However we had larger draft and stocky QH's on the line for the bigger riders, but we still had to be careful about who we booked so that the thinner built horses didn't have to overload. 

Farm liabilities (riding farms) usually cover everyone; because lets face it, people fall off. You can try to avoid it all you want, but someone is gonna hit the ground eventually. However good trail horses are hard to find, the ones needed where you can throw anyone up and they take care of you... so of course you don't want to ruin that horse by overburdening them and breaking them down WAY before they should. It's just good horse sense. 

Horses and riders are matched up on these agendas:

How well we think they'd work together.

How well the horse can carry (comfortably, if possible) the rider.

And what the rider expects from their ride. (We had spunky horses, quiet deadbroke horses, ect. It was a giant puzzle to put together every day)

If you have trouble finding a lesson barn that will accept you; invest in your own horse that can comfortably carry you and take lessons on it. Really, expecting any horse to break its back just because someone wants to play around on it is selfish, and I wouldn't have it. No one over 180 is allowed on my mare; period.


----------



## kitten_Val (Apr 25, 2007)

Scout, learning takes LOTS of time and efforts. I know some very good riders, and they still take a trainer to check on particular horse. Simply because you can miss something, or fall in love and just be silly, etc. Also I haven't seen people turned down from the sale only because of the weight.


----------



## iridehorses (Oct 22, 2007)

Maybe there is more then your weight that is a problem. You are only ~45lb heavier then me and my horse can ride double all day long so it isn't necessarily a weight thing.


----------



## gingerscout (Jan 18, 2012)

iridehorses said:


> Maybe there is more then your weight that is a problem. You are only ~45lb heavier then me and my horse can ride double all day long so it isn't necessarily a weight thing.

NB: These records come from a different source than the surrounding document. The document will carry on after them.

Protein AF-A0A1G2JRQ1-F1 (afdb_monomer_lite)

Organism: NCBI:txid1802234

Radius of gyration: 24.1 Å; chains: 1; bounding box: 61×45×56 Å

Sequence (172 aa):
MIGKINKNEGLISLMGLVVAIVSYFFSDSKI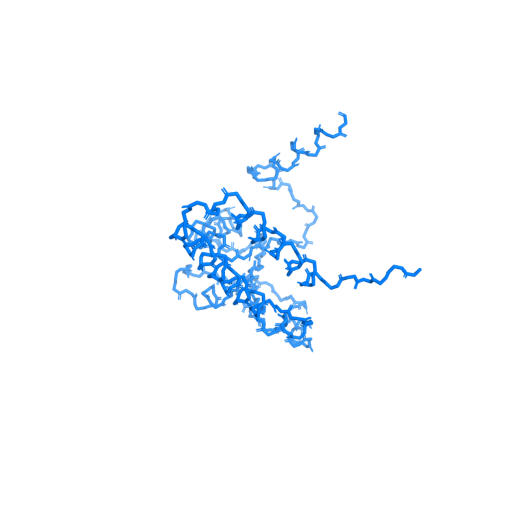LAIIIIGLTLLIAWVLSQYENKMPKDFHDVQKIAKILFIDDKDCQIVTNLRRNNFEVRKIDDVLSLQKNDDVQWANIIFVDYKDIGKKLFGKKEGLGLINELKRVYKNKKRYIIYSSVQDFDGLVGFPYIEKMGHMMNLSH

pLDDT: mean 78.6, std 15.84, range [36.88, 96.88]

Foldseek 3Di:
DDPPDDVVNVVVVVLVVVLVVLCVVCVVPPPVSVVVVVVSVVVVVVVVVVVVPDDPDPVSVQVVAQEEEADLDDDVVQVVSVVVSHNYYYDPEDPDCVPDPSNVRGQEYEYEQPPYPCVPQNPRHRVSVVVVSCVVCPNSHHYHYDYPDPPPVVVPPPPVVVVVVVVVVVPD

Structure (mmCIF, N/CA/C/O backbone):
data_AF-A0A1G2JRQ1-F1
#
_entry.id   AF-A0A1G2JRQ1-F1
#
loop_
_atom_site.group_PDB
_atom_site.id
_atom_site.type_symbol
_atom_site.label_atom_id
_atom_site.label_alt_id
_atom_site.label_comp_id
_atom_site.label_asym_id
_atom_site.label_entity_id
_atom_site.label_seq_id
_atom_site.pdbx_PDB_ins_code
_atom_site.Cartn_x
_atom_site.Cartn_y
_atom_site.Cartn_z
_atom_site.occupancy
_atom_site.B_iso_or_equiv
_atom_site.auth_seq_id
_atom_site.auth_comp_id
_atom_site.auth_asym_id
_atom_site.auth_atom_id
_atom_site.pdbx_PDB_model_num
ATOM 1 N N . MET A 1 1 ? 7.085 25.962 -34.377 1.00 36.88 1 MET A N 1
ATOM 2 C CA . MET A 1 1 ? 6.329 24.753 -33.989 1.00 36.88 1 MET A CA 1
ATOM 3 C C . MET A 1 1 ? 7.354 23.652 -33.728 1.00 36.88 1 MET A C 1
ATOM 5 O O . MET A 1 1 ? 7.764 22.974 -34.656 1.00 36.88 1 MET A O 1
ATOM 9 N N . ILE A 1 2 ? 7.905 23.578 -32.512 1.00 43.59 2 ILE A N 1
ATOM 10 C CA . ILE A 1 2 ? 8.912 22.558 -32.176 1.00 43.59 2 ILE A CA 1
ATOM 11 C C . ILE A 1 2 ? 8.123 21.307 -31.797 1.00 43.59 2 ILE A C 1
ATOM 13 O O . ILE A 1 2 ? 7.423 21.307 -30.785 1.00 43.59 2 ILE A O 1
ATOM 17 N N . GLY A 1 3 ? 8.146 20.297 -32.668 1.00 49.59 3 GLY A N 1
ATOM 18 C CA . GLY A 1 3 ? 7.486 19.020 -32.418 1.00 49.59 3 GLY A CA 1
ATOM 19 C C . GLY A 1 3 ? 7.969 18.440 -31.092 1.00 49.59 3 GLY A C 1
ATOM 20 O O . GLY A 1 3 ? 9.167 18.457 -30.809 1.00 49.59 3 GLY A O 1
ATOM 21 N N . LYS A 1 4 ? 7.037 17.961 -30.260 1.00 46.78 4 LYS A N 1
ATOM 22 C CA . LYS A 1 4 ? 7.364 17.147 -29.085 1.00 46.78 4 LYS A CA 1
ATOM 23 C C . LYS A 1 4 ? 8.136 15.927 -29.584 1.00 46.78 4 LYS A C 1
ATOM 25 O O . LYS A 1 4 ? 7.523 14.985 -30.073 1.00 46.78 4 LYS A O 1
ATOM 30 N N . ILE A 1 5 ? 9.461 15.964 -29.479 1.00 52.06 5 ILE A N 1
ATOM 31 C CA . ILE A 1 5 ? 10.300 14.791 -29.707 1.00 52.06 5 ILE A CA 1
ATOM 32 C C . ILE A 1 5 ? 9.842 13.749 -28.694 1.00 52.06 5 ILE A C 1
ATOM 34 O O . ILE A 1 5 ? 9.792 14.018 -27.487 1.00 52.06 5 ILE A O 1
ATOM 38 N N . ASN A 1 6 ? 9.435 12.587 -29.190 1.00 56.94 6 ASN A N 1
ATOM 39 C CA . ASN A 1 6 ? 9.034 11.494 -28.328 1.00 56.94 6 ASN A CA 1
ATOM 40 C C . ASN A 1 6 ? 10.252 11.097 -27.475 1.00 56.94 6 ASN A C 1
ATOM 42 O O . ASN A 1 6 ? 11.357 10.966 -28.003 1.00 56.94 6 ASN A O 1
ATOM 46 N N . LYS A 1 7 ? 10.087 10.933 -26.154 1.00 59.22 7 LYS A N 1
ATOM 47 C CA . LYS A 1 7 ? 11.214 10.683 -25.224 1.00 59.22 7 LYS A CA 1
ATOM 48 C C . LYS A 1 7 ? 12.087 9.501 -25.670 1.00 59.22 7 LYS A C 1
ATOM 50 O O . LYS A 1 7 ? 13.295 9.508 -25.443 1.00 59.22 7 LYS A O 1
ATOM 55 N N . ASN A 1 8 ? 11.480 8.544 -26.364 1.00 63.53 8 ASN A N 1
ATOM 56 C CA . ASN A 1 8 ? 12.123 7.330 -26.850 1.00 63.53 8 ASN A CA 1
ATOM 57 C C . ASN A 1 8 ? 13.033 7.598 -28.057 1.00 63.53 8 ASN A C 1
ATOM 59 O O . ASN A 1 8 ? 14.090 6.987 -28.168 1.00 63.53 8 ASN A O 1
ATOM 63 N N . GLU A 1 9 ? 12.689 8.560 -28.915 1.00 67.75 9 GLU A N 1
ATOM 64 C CA . GLU A 1 9 ? 13.525 8.965 -30.054 1.00 67.75 9 GLU A CA 1
ATOM 65 C C . GLU A 1 9 ? 14.796 9.679 -29.577 1.00 67.75 9 GLU A C 1
ATOM 67 O O . GLU A 1 9 ? 15.891 9.414 -30.075 1.00 67.75 9 GLU A O 1
ATOM 72 N N . GLY A 1 10 ? 14.672 10.514 -28.537 1.00 70.56 10 GLY A N 1
ATOM 73 C CA . GLY A 1 10 ? 15.822 11.147 -27.887 1.00 70.56 10 GLY A CA 1
ATOM 74 C C . GLY A 1 10 ? 16.764 10.130 -27.233 1.00 70.56 10 GLY A C 1
ATOM 75 O O . GLY A 1 10 ? 17.983 10.259 -27.343 1.00 70.56 10 GLY A O 1
ATOM 76 N N . LEU A 1 11 ? 16.211 9.087 -26.603 1.00 69.94 11 LEU A N 1
ATOM 77 C CA . LEU A 1 11 ? 16.996 8.017 -25.982 1.00 69.94 11 LEU A CA 1
ATOM 78 C C . LEU A 1 11 ? 17.761 7.191 -27.029 1.00 69.94 11 LEU A C 1
ATOM 80 O O . LEU A 1 11 ? 18.952 6.939 -26.858 1.00 69.94 11 LEU A O 1
ATOM 84 N N . ILE A 1 12 ? 17.103 6.821 -28.134 1.00 76.88 12 ILE A N 1
ATOM 85 C CA . ILE A 1 12 ? 17.717 6.062 -29.236 1.00 76.88 12 ILE A CA 1
ATOM 86 C C . ILE A 1 12 ? 18.855 6.867 -29.876 1.00 76.88 12 ILE A C 1
ATOM 88 O O . ILE A 1 12 ? 19.943 6.331 -30.092 1.00 76.88 12 ILE A O 1
ATOM 92 N N . SER A 1 13 ? 18.644 8.166 -30.111 1.00 76.00 13 SER A N 1
ATOM 93 C CA . SER A 1 13 ? 19.679 9.050 -30.657 1.00 76.00 13 SER A CA 1
ATOM 94 C C . SER A 1 13 ? 20.889 9.176 -29.725 1.00 76.00 13 SER A C 1
ATOM 96 O O . SER A 1 13 ? 22.027 9.184 -30.195 1.00 76.00 13 SER A O 1
ATOM 98 N N . LEU A 1 14 ? 20.665 9.256 -28.410 1.00 75.12 14 LEU A N 1
ATOM 99 C CA . LEU A 1 14 ? 21.745 9.338 -27.427 1.00 75.12 14 LEU A CA 1
ATOM 100 C C . LEU A 1 14 ? 22.534 8.022 -27.352 1.00 75.12 14 LEU A C 1
ATOM 102 O O . LEU A 1 14 ? 23.762 8.047 -27.307 1.00 75.12 14 LEU A O 1
ATOM 106 N N . MET A 1 15 ? 21.851 6.873 -27.399 1.00 75.00 15 MET A N 1
ATOM 107 C CA . MET A 1 15 ? 22.512 5.564 -27.412 1.00 75.00 15 MET A CA 1
ATOM 108 C C . MET A 1 15 ? 23.354 5.351 -28.673 1.00 75.00 15 MET A C 1
ATOM 110 O O . MET A 1 15 ? 24.478 4.863 -28.568 1.00 75.00 15 MET A O 1
ATOM 114 N N . GLY A 1 16 ? 22.861 5.769 -29.844 1.00 78.06 16 GLY A N 1
ATOM 115 C CA . GLY A 1 16 ? 23.628 5.711 -31.092 1.00 78.06 16 GLY A CA 1
ATOM 116 C C . GLY A 1 16 ? 24.925 6.525 -31.024 1.00 78.06 16 GLY A C 1
ATOM 117 O O . GLY A 1 16 ? 25.978 6.046 -31.443 1.00 78.06 16 GLY A O 1
ATOM 118 N N . LEU A 1 17 ? 24.877 7.718 -30.420 1.00 78.19 17 LEU A N 1
ATOM 119 C CA . LEU A 1 17 ? 26.056 8.565 -30.225 1.00 78.19 17 LEU A CA 1
ATOM 120 C C . LEU A 1 17 ? 27.070 7.936 -29.255 1.00 78.19 17 LEU A C 1
ATOM 122 O O . LEU A 1 17 ? 28.268 7.948 -29.530 1.00 78.19 17 LEU A O 1
ATOM 126 N N . VAL A 1 18 ? 26.602 7.348 -28.149 1.00 76.44 18 VAL A N 1
ATOM 127 C CA . VAL A 1 18 ? 27.471 6.655 -27.181 1.00 76.44 18 VAL A CA 1
ATOM 128 C C . VAL A 1 18 ? 28.176 5.468 -27.838 1.00 76.44 18 VAL A C 1
ATOM 130 O O . VAL A 1 18 ? 29.386 5.317 -27.679 1.00 76.44 18 VAL A O 1
ATOM 133 N N . VAL A 1 19 ? 27.455 4.663 -28.625 1.00 76.50 19 VAL A N 1
ATOM 134 C CA . VAL A 1 19 ? 28.041 3.541 -29.376 1.00 76.50 19 VAL A CA 1
ATOM 135 C C . VAL A 1 19 ? 29.086 4.030 -30.387 1.00 76.50 19 VAL A C 1
ATOM 137 O O . VAL A 1 19 ? 30.158 3.430 -30.482 1.00 76.50 19 VAL A O 1
ATOM 140 N N . ALA A 1 20 ? 28.822 5.127 -31.105 1.00 74.81 20 ALA A N 1
ATOM 141 C CA . ALA A 1 20 ? 29.769 5.705 -32.060 1.00 74.81 20 ALA A CA 1
ATOM 142 C C . ALA A 1 20 ? 31.055 6.204 -31.376 1.00 74.81 20 ALA A C 1
ATOM 144 O O . ALA A 1 20 ? 32.153 5.887 -31.833 1.00 74.81 20 ALA A O 1
ATOM 145 N N . ILE A 1 21 ? 30.932 6.917 -30.250 1.00 73.56 21 ILE A N 1
ATOM 146 C CA . ILE A 1 21 ? 32.076 7.425 -29.475 1.00 73.56 21 ILE A CA 1
ATOM 147 C C . ILE A 1 21 ? 32.904 6.262 -28.921 1.00 73.56 21 ILE A C 1
ATOM 149 O O . ILE A 1 21 ? 34.121 6.237 -29.083 1.00 73.56 21 ILE A O 1
ATOM 153 N N . VAL A 1 22 ? 32.261 5.261 -28.320 1.00 68.00 22 VAL A N 1
ATOM 154 C CA . VAL A 1 22 ? 32.962 4.079 -27.805 1.00 68.00 22 VAL A CA 1
ATOM 155 C C . VAL A 1 22 ? 33.696 3.341 -28.927 1.00 68.00 22 VAL A C 1
ATOM 157 O O . VAL A 1 22 ? 34.856 2.971 -28.762 1.00 68.00 22 VAL A O 1
ATOM 160 N N . SER A 1 23 ? 33.048 3.149 -30.076 1.00 65.38 23 SER A N 1
ATOM 161 C CA . SER A 1 23 ? 33.662 2.457 -31.216 1.00 65.38 23 SER A CA 1
ATOM 162 C C . SER A 1 23 ? 34.871 3.223 -31.762 1.00 65.38 23 SER A C 1
ATOM 164 O O . SER A 1 23 ? 35.854 2.604 -32.162 1.00 65.38 23 SER A O 1
ATOM 166 N N . TYR A 1 24 ? 34.825 4.559 -31.724 1.00 69.94 24 TYR A N 1
ATOM 167 C CA . TYR A 1 24 ? 35.924 5.434 -32.132 1.00 69.94 24 TYR A CA 1
ATOM 168 C C . TYR A 1 24 ? 37.133 5.345 -31.185 1.00 69.94 24 TYR A C 1
ATOM 170 O O . TYR A 1 24 ? 38.262 5.205 -31.645 1.00 69.94 24 TYR A O 1
ATOM 178 N N . PHE A 1 25 ? 36.913 5.367 -29.865 1.00 63.38 25 PHE A N 1
ATOM 179 C CA . PHE A 1 25 ? 38.001 5.341 -28.874 1.00 63.38 25 PHE A CA 1
ATOM 180 C C . PHE A 1 25 ? 38.604 3.948 -28.620 1.00 63.38 25 PHE A C 1
ATOM 182 O O . PHE A 1 25 ? 39.735 3.860 -28.152 1.00 63.38 25 PHE A O 1
ATOM 189 N N . PHE A 1 26 ? 37.889 2.862 -28.936 1.00 62.47 26 PHE A N 1
ATOM 190 C CA . PHE A 1 26 ? 38.338 1.479 -28.697 1.00 62.47 26 PHE A CA 1
ATOM 191 C C . PHE A 1 26 ? 38.658 0.695 -29.983 1.00 62.47 26 PHE A C 1
ATOM 193 O O . PHE A 1 26 ? 38.708 -0.538 -29.962 1.00 62.47 26 PHE A O 1
ATOM 200 N N . SER A 1 27 ? 38.917 1.402 -31.090 1.00 60.75 27 SER A N 1
ATOM 201 C CA . SER A 1 27 ? 39.237 0.832 -32.411 1.00 60.75 27 SER A CA 1
ATOM 202 C C . SER A 1 27 ? 40.372 -0.208 -32.379 1.00 60.75 27 SER A C 1
ATOM 204 O O . SER A 1 27 ? 40.323 -1.201 -33.109 1.00 60.75 27 SER A O 1
ATOM 206 N N . ASP A 1 28 ? 41.357 -0.040 -31.493 1.00 68.69 28 ASP A N 1
ATOM 207 C CA . ASP A 1 28 ? 42.527 -0.928 -31.408 1.00 68.69 28 ASP A CA 1
ATOM 208 C C . ASP A 1 28 ? 42.229 -2.278 -30.736 1.00 68.69 28 ASP A C 1
ATOM 210 O O . ASP A 1 28 ? 42.963 -3.249 -30.912 1.00 68.69 28 ASP A O 1
ATOM 214 N N . SER A 1 29 ? 41.126 -2.382 -29.989 1.00 72.56 29 SER A N 1
ATOM 215 C CA . SER A 1 29 ? 40.730 -3.591 -29.262 1.00 72.56 29 SER A CA 1
ATOM 216 C C . SER A 1 29 ? 39.328 -4.029 -29.671 1.00 72.56 29 SER A C 1
ATOM 218 O O . SER A 1 29 ? 38.355 -3.826 -28.945 1.00 72.56 29 SER A O 1
ATOM 220 N N . LYS A 1 30 ? 39.226 -4.707 -30.822 1.00 71.75 30 LYS A N 1
ATOM 221 C CA . LYS A 1 30 ? 37.965 -5.250 -31.378 1.00 71.75 30 LYS A CA 1
ATOM 222 C C . LYS A 1 30 ? 37.126 -6.027 -30.349 1.00 71.75 30 LYS A C 1
ATOM 224 O O . LYS A 1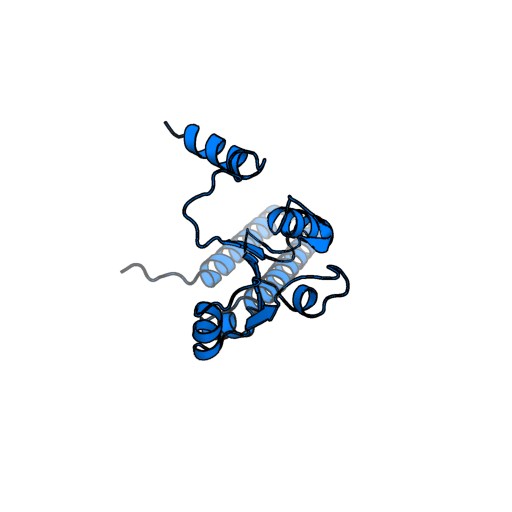 30 ? 35.902 -5.967 -30.382 1.00 71.75 30 LYS A O 1
ATOM 229 N N . ILE A 1 31 ? 37.779 -6.715 -29.410 1.00 77.44 31 ILE A N 1
ATOM 230 C CA . ILE A 1 31 ? 37.127 -7.461 -28.321 1.00 77.44 31 ILE A CA 1
ATOM 231 C C . ILE A 1 31 ? 36.400 -6.515 -27.346 1.00 77.44 31 ILE A C 1
ATOM 233 O O . ILE A 1 31 ? 35.253 -6.777 -26.991 1.00 77.44 31 ILE A O 1
ATOM 237 N N . LEU A 1 32 ? 37.019 -5.396 -26.949 1.00 72.69 32 LEU A N 1
ATOM 238 C CA . LEU A 1 32 ? 36.402 -4.415 -26.045 1.00 72.69 32 LEU A CA 1
ATOM 239 C C . LEU A 1 32 ? 35.207 -3.718 -26.702 1.00 72.69 32 LEU A C 1
ATOM 241 O O . LEU A 1 32 ? 34.173 -3.549 -26.058 1.00 72.69 32 LEU A O 1
ATOM 245 N N . ALA A 1 33 ? 35.305 -3.393 -27.994 1.00 75.75 33 ALA A N 1
ATOM 246 C CA . ALA A 1 33 ? 34.191 -2.818 -28.744 1.00 75.75 33 ALA A CA 1
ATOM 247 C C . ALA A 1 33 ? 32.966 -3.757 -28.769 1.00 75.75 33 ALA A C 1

 ?? know maybe so I guess.. must be all me.. my fault I cant make the 150 limit at the barn around me.. everytime I did ride I got a lot of compliments from people.. I am aware of my size and all.. but I guess its just me.. must be the only person my size who has trouble finding something.. Im not saying I would ride a pony.. I know I need a size appropriate horse.. but being mocked for wanting to learn really makes me want to keep looking


----------



## kitten_Val (Apr 25, 2007)

gingerscout said:


> my fault I cant make the 150 limit at the barn around me..


I'm sorry, but I'm having very hard time to believe the limit is 150. Almost every man I know is over that limit, and many females are too. Still noone has problem to take lessons or even lease the horse.


----------



## farmpony84 (Apr 21, 2008)

gingerscout said:


> ?? know maybe so I guess.. must be all me.. my fault I cant make the 150 limit at the barn around me.. everytime I did ride I got a lot of compliments from people.. I am aware of my size and all.. but I guess its just me.. must be the only person my size who has trouble finding something.. Im not saying I would ride a pony.. I know I need a size appropriate horse.. but being mocked for wanting to learn really makes me want to keep looking


Find another barn or join a riding club. I wouldn't want to ride there anyway if they are mocking you for the way you look.


----------



## iridehorses (Oct 22, 2007)

kitten_Val said:


> I'm sorry, but I'm having very hard time to believe the limit is 150. Almost every man I know is over that limit, and many females are too. Still noone has problem to take lessons or even lease the horse.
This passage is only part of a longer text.